大島:実は、私は明確に告知義務のルールを決めてしまうことには懐疑的なのです。たとえば、告知義務の期間を「自殺の場合は5年間とする」と決めたとします。そうすると何が起こるかといえば、間違いなく「5年と1日経ったらもう告知しなくていい」と逆にとらえられるだけでしょう。

ですが、現在のように「知っていたら契約しなかったかもしれないような事実はすべて告知しなさい」という非常にふわっとしたルールであれば、不動産業者は「これを告知しなかったらまずいんじゃないか」と身構えるはずです。迷った上で、 安全策を取るなら「とりあえず告知しておこう」という判断をするでしょう。あらゆることが「あいまい」なことのメリットとして、そうした作用を期待できるというのが私の考えです。
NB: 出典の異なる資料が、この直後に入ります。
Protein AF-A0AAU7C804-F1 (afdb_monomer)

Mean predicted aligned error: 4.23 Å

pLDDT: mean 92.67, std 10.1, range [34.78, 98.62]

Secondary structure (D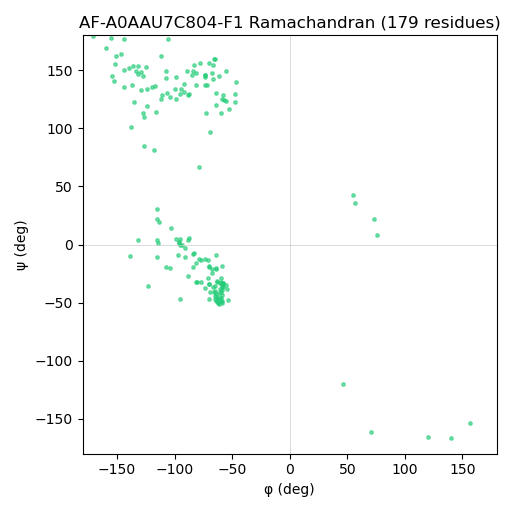SSP, 8-state):
---GGGGS-SS-GGGTGGGSPPEEEE--PPP-SS-STTTTEEEEEES-HHHHHHHHTTSPP-GGGT-SS--EEEEEEEE-TTTTTTSS-SSHHHHHHHHHHHHGGGTSEEEEEEEEESSEEEEEEEESSHHHHHHHHHHHHHHTT--SSEEEEE-SGGGTT-EEESSTTPPPP--S-----

Structure (mmCIF, N/CA/C/O backbone):
data_AF-A0AAU7C804-F1
#
_entry.id   AF-A0AAU7C804-F1
#
loop_
_atom_site.group_PDB
_atom_site.id
_atom_site.type_symbol
_atom_site.label_atom_id
_atom_site.label_alt_id
_atom_site.label_comp_id
_atom_site.label_asym_id
_atom_site.label_entity_id
_atom_site.label_seq_id
_atom_site.pdbx_PDB_ins_code
_atom_site.Cartn_x
_atom_site.Cartn_y
_atom_site.Cartn_z
_atom_site.occupancy
_atom_site.B_iso_or_equiv
_atom_site.auth_seq_id
_atom_site.auth_comp_id
_atom_site.auth_asym_id
_atom_site.auth_atom_id
_atom_site.pdbx_PDB_model_num
ATOM 1 N N . MET A 1 1 ? -17.065 0.236 31.827 1.00 51.81 1 MET A N 1
ATOM 2 C CA . MET A 1 1 ? -15.718 -0.290 31.543 1.00 51.81 1 MET A CA 1
ATOM 3 C C . MET A 1 1 ? -15.621 -0.279 30.036 1.00 51.81 1 MET A C 1
ATOM 5 O O . MET A 1 1 ? -16.334 -1.054 29.415 1.00 51.81 1 MET A O 1
ATOM 9 N N . GLU A 1 2 ? -14.924 0.700 29.470 1.00 59.12 2 GLU A N 1
ATOM 10 C CA . GLU A 1 2 ? -14.685 0.742 28.023 1.00 59.12 2 GLU A CA 1
ATOM 11 C C . GLU A 1 2 ? -13.831 -0.473 27.654 1.00 59.12 2 GLU A C 1
ATOM 13 O O . GLU A 1 2 ? -12.865 -0.793 28.355 1.00 59.12 2 GLU A O 1
ATOM 18 N N . GLY A 1 3 ? -14.243 -1.216 26.629 1.00 79.69 3 GLY A N 1
ATOM 19 C CA . GLY A 1 3 ? -13.481 -2.359 26.145 1.00 79.69 3 GLY A CA 1
ATOM 20 C C . GLY A 1 3 ? -12.154 -1.897 25.547 1.00 79.69 3 GLY A C 1
ATOM 21 O O . GLY A 1 3 ? -12.017 -0.754 25.127 1.00 79.69 3 GLY A O 1
ATOM 22 N N . ILE A 1 4 ? -11.168 -2.791 25.444 1.00 79.12 4 ILE A N 1
ATOM 23 C CA . ILE A 1 4 ? -9.876 -2.471 24.802 1.00 79.12 4 ILE A C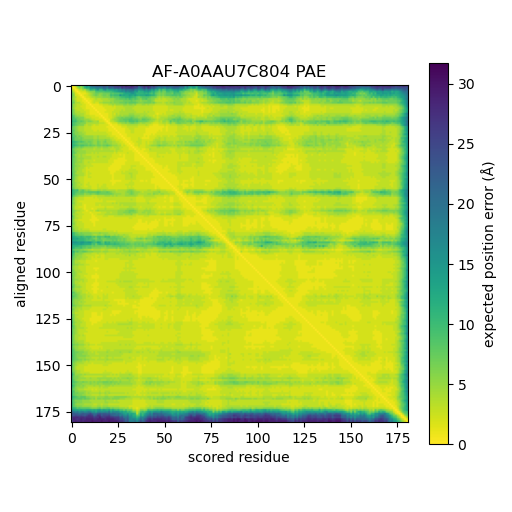A 1
ATOM 24 C C . ILE A 1 4 ? -10.089 -1.947 23.367 1.00 79.12 4 ILE A C 1
ATOM 26 O O . ILE A 1 4 ? -9.415 -1.016 22.940 1.00 79.12 4 ILE A O 1
ATOM 30 N N . ARG A 1 5 ? -11.100 -2.470 22.655 1.00 80.19 5 ARG A N 1
ATOM 31 C CA . ARG A 1 5 ? -11.488 -1.998 21.315 1.00 80.19 5 ARG A CA 1
ATOM 32 C C . ARG A 1 5 ? -12.068 -0.581 21.308 1.00 80.19 5 ARG A C 1
ATOM 34 O O . ARG A 1 5 ? -12.047 0.053 20.262 1.00 80.19 5 ARG A O 1
ATOM 41 N N . ASP A 1 6 ? -12.574 -0.075 22.433 1.00 83.69 6 ASP A N 1
ATOM 42 C CA . ASP A 1 6 ? -13.157 1.269 22.513 1.00 83.69 6 ASP A CA 1
ATOM 43 C C . ASP A 1 6 ? -12.110 2.382 22.558 1.00 83.69 6 ASP A C 1
ATOM 45 O O . ASP A 1 6 ? -12.439 3.539 22.314 1.00 83.69 6 ASP A O 1
ATOM 49 N N . GLN A 1 7 ? -10.848 2.021 22.802 1.00 84.75 7 GLN A N 1
ATOM 50 C CA . GLN A 1 7 ? -9.705 2.932 22.758 1.00 84.75 7 GLN A CA 1
ATOM 51 C C . GLN A 1 7 ? -9.154 3.115 21.333 1.00 84.75 7 GLN A C 1
ATOM 53 O O . GLN A 1 7 ? -8.292 3.963 21.116 1.00 84.75 7 GLN A O 1
ATOM 58 N N . LEU A 1 8 ? -9.633 2.325 20.363 1.00 89.06 8 LEU A N 1
ATOM 59 C CA . LEU A 1 8 ? -9.211 2.407 18.966 1.00 89.06 8 LEU A CA 1
ATOM 60 C C . LEU A 1 8 ? -9.974 3.502 18.206 1.00 89.06 8 LEU A C 1
ATOM 62 O O . LEU A 1 8 ? -11.122 3.797 18.558 1.00 89.06 8 LEU A O 1
ATOM 66 N N . PRO A 1 9 ? -9.385 4.059 17.127 1.00 88.06 9 PRO A N 1
ATOM 67 C CA . PRO A 1 9 ? -10.027 5.071 16.297 1.00 88.06 9 PRO A CA 1
ATOM 68 C C . PRO A 1 9 ? -11.462 4.680 15.912 1.00 88.06 9 PRO A C 1
ATOM 70 O O . PRO A 1 9 ? -11.677 3.609 15.333 1.00 88.06 9 PRO A O 1
ATOM 73 N N . PRO A 1 10 ? -12.463 5.517 16.248 1.00 90.69 10 PRO A N 1
ATOM 74 C CA . PRO A 1 10 ? -13.871 5.186 16.068 1.00 90.69 10 PRO A CA 1
ATOM 75 C C . PRO A 1 10 ? -14.387 5.454 14.655 1.00 90.69 10 PRO A C 1
ATOM 77 O O . PRO A 1 10 ? -15.537 5.129 14.363 1.00 90.69 10 PRO A O 1
ATOM 80 N N . THR A 1 11 ? -13.561 6.074 13.818 1.00 94.00 11 THR A N 1
ATOM 81 C CA . THR A 1 11 ? -13.848 6.426 12.434 1.00 94.00 11 THR A CA 1
ATOM 82 C C . THR A 1 11 ? -12.741 5.885 11.525 1.00 94.00 11 THR A C 1
ATOM 84 O O . THR A 1 11 ? -11.576 5.840 11.934 1.00 94.00 11 THR A O 1
ATOM 87 N N . PRO A 1 12 ? -13.087 5.453 10.301 1.00 95.69 12 PRO A N 1
ATOM 88 C CA . PRO A 1 12 ? -12.117 4.934 9.342 1.00 95.69 12 PRO A CA 1
ATOM 89 C C . PRO A 1 12 ? -11.155 6.032 8.871 1.00 95.69 12 PRO A C 1
ATOM 91 O O . PRO A 1 12 ? -11.515 7.213 8.858 1.00 95.69 12 PRO A O 1
ATOM 94 N N . HIS A 1 13 ? -9.957 5.633 8.446 1.00 96.62 13 HIS A N 1
ATOM 95 C CA . HIS A 1 13 ? -8.841 6.511 8.088 1.00 96.62 13 HIS A CA 1
ATOM 96 C C . HIS A 1 13 ? -9.229 7.548 7.032 1.00 96.62 13 HIS A C 1
ATOM 98 O O . HIS A 1 13 ? -8.878 8.718 7.174 1.00 96.62 13 HIS A O 1
ATOM 104 N N . TYR A 1 14 ? -10.050 7.176 6.043 1.00 96.38 14 TYR A N 1
ATOM 105 C CA . TYR A 1 14 ? -10.467 8.095 4.975 1.00 96.38 14 TYR A CA 1
ATOM 106 C C . TYR A 1 14 ? -11.200 9.352 5.484 1.00 96.38 14 TYR A C 1
ATOM 108 O O . TYR A 1 14 ? -11.317 10.329 4.749 1.00 96.38 14 TYR A O 1
ATOM 116 N N . GLN A 1 15 ? -11.722 9.346 6.719 1.00 96.25 15 GLN A N 1
ATOM 117 C CA . GLN A 1 15 ? -12.411 10.502 7.304 1.00 96.25 15 GLN A CA 1
ATOM 118 C C . GLN A 1 15 ? -11.471 11.521 7.951 1.00 96.25 15 GLN A C 1
ATOM 120 O O . GLN A 1 15 ? -11.898 12.648 8.178 1.00 96.25 15 GLN A O 1
ATOM 125 N N . TRP A 1 16 ? -10.236 11.142 8.285 1.00 93.06 16 TRP A N 1
ATOM 126 C CA . TRP A 1 16 ? -9.350 11.969 9.114 1.00 93.06 16 TRP A CA 1
ATOM 127 C C . TRP A 1 16 ? -7.886 12.001 8.648 1.00 93.06 16 TRP A C 1
ATOM 129 O O . TRP A 1 16 ? -7.113 12.837 9.117 1.00 93.06 16 TRP A O 1
ATOM 139 N N . VAL A 1 17 ? -7.483 11.154 7.694 1.00 92.62 17 VAL A N 1
ATOM 140 C CA . VAL A 1 17 ? -6.085 11.057 7.238 1.00 92.62 17 VAL A CA 1
ATOM 141 C C . VAL A 1 17 ? -5.542 12.379 6.681 1.00 92.62 17 VAL A C 1
ATOM 143 O O . VAL A 1 17 ? -4.397 12.735 6.945 1.00 92.62 17 VAL A O 1
ATOM 146 N N . HIS A 1 18 ? -6.368 13.171 5.988 1.00 86.75 18 HIS A N 1
ATOM 147 C CA . HIS A 1 18 ? -5.949 14.464 5.428 1.00 86.75 18 HIS A CA 1
ATOM 148 C C . HIS A 1 18 ? -5.699 15.544 6.491 1.00 86.75 18 HIS A C 1
ATOM 150 O O . HIS A 1 18 ? -5.006 16.521 6.218 1.00 86.75 18 HIS A O 1
ATOM 156 N N . GLU A 1 19 ? -6.241 15.369 7.696 1.00 89.19 19 GLU A N 1
ATOM 157 C CA . GLU A 1 19 ? -6.043 16.272 8.835 1.00 89.19 19 GLU A CA 1
ATOM 158 C C . GLU A 1 19 ? -4.907 15.792 9.758 1.00 89.19 19 GLU A C 1
ATOM 160 O O 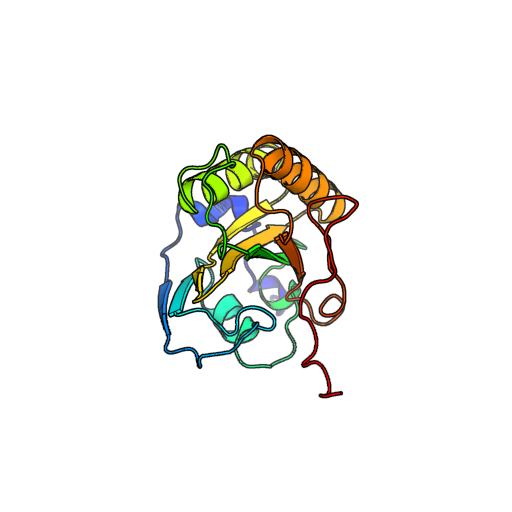. GLU A 1 19 ? -4.600 16.431 10.765 1.00 89.19 19 GLU A O 1
ATOM 165 N N . SER A 1 20 ? -4.271 14.665 9.423 1.00 88.19 20 SER A N 1
ATOM 166 C CA . SER A 1 20 ? -3.256 14.027 10.258 1.00 88.19 20 SER A CA 1
ATOM 167 C C . SER A 1 20 ? -1.865 14.613 10.064 1.00 88.19 20 SER A C 1
ATOM 169 O O . SER A 1 20 ? -1.471 15.020 8.971 1.00 88.19 20 SER A O 1
ATOM 171 N N . GLY A 1 21 ? -1.081 14.584 11.141 1.00 91.38 21 GLY A N 1
ATOM 172 C CA . GLY A 1 21 ? 0.362 14.766 11.053 1.00 91.38 21 GLY A CA 1
ATOM 173 C C . GLY A 1 21 ? 1.022 13.539 10.426 1.00 91.38 21 GLY A C 1
ATOM 174 O O . GLY A 1 21 ? 0.695 12.407 10.775 1.00 91.38 21 GLY A O 1
ATOM 175 N N . TRP A 1 22 ? 1.976 13.769 9.529 1.00 95.56 22 TRP A N 1
ATOM 176 C CA . TRP A 1 22 ? 2.756 12.709 8.897 1.00 95.56 22 TRP A CA 1
ATOM 177 C C . TRP A 1 22 ? 4.070 12.515 9.647 1.00 95.56 22 TRP A C 1
ATOM 179 O O . TRP A 1 22 ? 4.801 13.479 9.878 1.00 95.56 22 TRP A O 1
ATOM 189 N N . THR A 1 23 ? 4.382 11.273 10.010 1.00 97.69 23 THR A N 1
ATOM 190 C CA . THR A 1 23 ? 5.739 10.907 10.442 1.00 97.69 23 THR A CA 1
ATOM 191 C C . THR A 1 23 ? 6.524 10.442 9.229 1.00 97.69 23 THR A C 1
ATOM 193 O O . THR A 1 23 ? 5.970 9.733 8.392 1.00 97.69 23 THR A O 1
ATOM 196 N N . VAL A 1 24 ? 7.784 10.864 9.131 1.00 97.88 24 VAL A N 1
ATOM 197 C CA . VAL A 1 24 ? 8.703 10.497 8.049 1.00 97.88 24 VAL A CA 1
ATOM 198 C C . VAL A 1 24 ? 9.907 9.781 8.651 1.00 97.88 24 VAL A C 1
ATOM 200 O O . VAL A 1 24 ? 10.445 10.230 9.664 1.00 97.88 24 VAL A O 1
ATOM 203 N N . TRP A 1 25 ? 10.320 8.685 8.023 1.00 98.12 25 TRP A N 1
ATOM 204 C CA . TRP A 1 25 ? 11.525 7.932 8.359 1.00 98.12 25 TRP A CA 1
ATOM 205 C C . TRP A 1 25 ? 12.495 7.975 7.186 1.00 98.12 25 TRP A C 1
ATOM 207 O O . TRP A 1 25 ? 12.092 7.777 6.040 1.00 98.12 25 TRP A O 1
ATOM 217 N N . GLU A 1 26 ? 13.767 8.191 7.498 1.00 97.69 26 GLU A N 1
ATOM 218 C CA . GLU A 1 26 ? 14.890 7.907 6.609 1.00 97.69 26 GLU A CA 1
ATOM 219 C C . GLU A 1 26 ? 15.496 6.571 7.045 1.00 97.69 26 GLU A C 1
ATOM 221 O O . GLU A 1 26 ? 15.655 6.313 8.242 1.00 97.69 26 GLU A O 1
ATOM 226 N N . LEU A 1 27 ? 15.759 5.700 6.078 1.00 97.06 27 LEU A N 1
ATOM 227 C CA . LEU A 1 27 ? 16.162 4.313 6.282 1.00 97.06 27 LEU A CA 1
ATOM 228 C C . LEU A 1 27 ? 17.387 4.009 5.414 1.00 97.06 27 LEU A C 1
ATOM 230 O O . LEU A 1 27 ? 17.588 4.620 4.364 1.00 97.06 27 LEU A O 1
ATOM 234 N N . GLU A 1 28 ? 18.187 3.038 5.840 1.00 96.31 28 GLU A N 1
ATOM 235 C CA . GLU A 1 28 ? 19.391 2.593 5.132 1.00 96.31 28 GLU A CA 1
ATOM 236 C C . GLU A 1 28 ? 19.218 1.119 4.723 1.00 96.31 28 GLU A C 1
ATOM 238 O O . GLU A 1 28 ? 19.661 0.228 5.448 1.00 96.31 28 GLU A O 1
ATOM 243 N N . PRO A 1 29 ? 18.509 0.835 3.614 1.00 96.12 29 PRO A N 1
ATOM 244 C CA . PRO A 1 29 ? 18.284 -0.530 3.152 1.00 96.12 29 PRO A CA 1
ATOM 245 C C . PRO A 1 29 ? 19.553 -1.132 2.539 1.00 96.12 29 PRO A C 1
ATOM 247 O O . PRO A 1 29 ? 20.303 -0.458 1.824 1.00 96.12 29 PRO A O 1
ATOM 250 N N . ASP A 1 30 ? 19.754 -2.431 2.760 1.00 94.31 30 ASP A N 1
ATOM 251 C CA . ASP A 1 30 ? 20.807 -3.192 2.091 1.00 94.31 30 ASP A CA 1
ATOM 252 C C . ASP A 1 30 ? 20.518 -3.324 0.589 1.00 94.31 30 ASP A C 1
ATOM 254 O O . ASP A 1 30 ? 19.369 -3.413 0.161 1.00 94.31 30 ASP A O 1
ATOM 258 N N . GLN A 1 31 ? 21.570 -3.358 -0.232 1.00 93.31 31 GLN A N 1
ATOM 259 C CA . GLN A 1 31 ? 21.439 -3.616 -1.668 1.00 93.31 31 GLN A CA 1
ATOM 260 C C . GLN A 1 31 ? 21.121 -5.096 -1.920 1.00 93.31 31 GLN A C 1
ATOM 262 O O . GLN A 1 31 ? 21.757 -5.975 -1.340 1.00 93.31 31 GLN A O 1
ATOM 267 N N . ALA A 1 32 ? 20.192 -5.366 -2.835 1.00 91.62 32 ALA A N 1
ATOM 268 C CA . ALA A 1 32 ? 19.864 -6.707 -3.310 1.00 91.62 32 ALA A CA 1
ATOM 269 C C . ALA A 1 32 ? 19.353 -6.655 -4.760 1.00 91.62 32 ALA A C 1
ATOM 271 O O . ALA A 1 32 ? 18.941 -5.598 -5.242 1.00 91.62 32 ALA A O 1
ATOM 272 N N . ASP A 1 33 ? 19.363 -7.799 -5.449 1.00 88.31 33 ASP A N 1
ATOM 273 C CA . ASP A 1 33 ? 18.864 -7.909 -6.831 1.00 88.31 33 ASP A CA 1
ATOM 274 C C . ASP A 1 33 ? 17.331 -7.764 -6.912 1.00 88.31 33 ASP A C 1
ATOM 276 O O . ASP A 1 33 ? 16.773 -7.225 -7.877 1.00 88.31 33 ASP A O 1
ATOM 280 N N . ASP A 1 34 ? 16.637 -8.242 -5.880 1.00 91.94 34 ASP A N 1
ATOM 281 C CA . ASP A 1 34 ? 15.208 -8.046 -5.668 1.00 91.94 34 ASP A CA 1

それに、司法の判断は別にして、何年経ったからもう大丈夫などということは大家や不動産業者が判断することではありませんし、そもそもその物件に住む本人の判断を尊重すべきなのです。

便器を歯ブラシで磨いて、その後薬品で消毒して、「もうきれいだからこれで歯も磨けます」と言われても、やっぱり嫌な人は嫌なわけですよね。気のせいだとか非科学的だとかいわれても、そんなの関係ないわけです。
情報はすべて出す、その上で、気にするか気にしないかはあなた次第というのが、最もフェアなやり方なのではないでしょうか。

◆◆◆

宅建業法の告知義務について、「非常にあいまいなことにメリットがある」という大島さんの指摘には、なるほどと納得させられました。事故物件公示サイトというと、オカルト的な怖いもの見たさのような印象を受けるかもしれませんが、決してそのようなスタンスではなく、その運営方針からは消費者保護の意識がとても強く感じられます(第3回に続く)。

【第1回、第3回はこちら】
第1回 圧力があっても削除しない! 【大島てる】が事故物件にこだわる意外な理由とは?
第3回 【大島てる】事故の連鎖を招きかねない「脱法」リフォームを公開する!


大島てる(おおしま・てる)
平成17年9月に事故物件公示サイト『大島てる』を開設。当初は東京23区のみの事故物件情報を公示していたが、その後、徐々に対象エリアを拡大、現在では日本全国のみならず海外の事故物件をも対象としており、英語版も存在する。「事故物件ナイト」をロフトプラスワンウエスト(大阪)にて不定期開催中。公式Twitter・Facebook・Lineアカウントがある。元BSスカパー!「ALLザップ」特捜部最高顧問。その活動は『ウォール・ストリート・ジャーナル』でも紹介された。取材・執筆協力した書籍に『大島てるが案内人 事故物件めぐりをしてきました』(彩図社)、『事故物件サイト・大島てるの絶対に借りてはいけない物件』(主婦の友社)がある。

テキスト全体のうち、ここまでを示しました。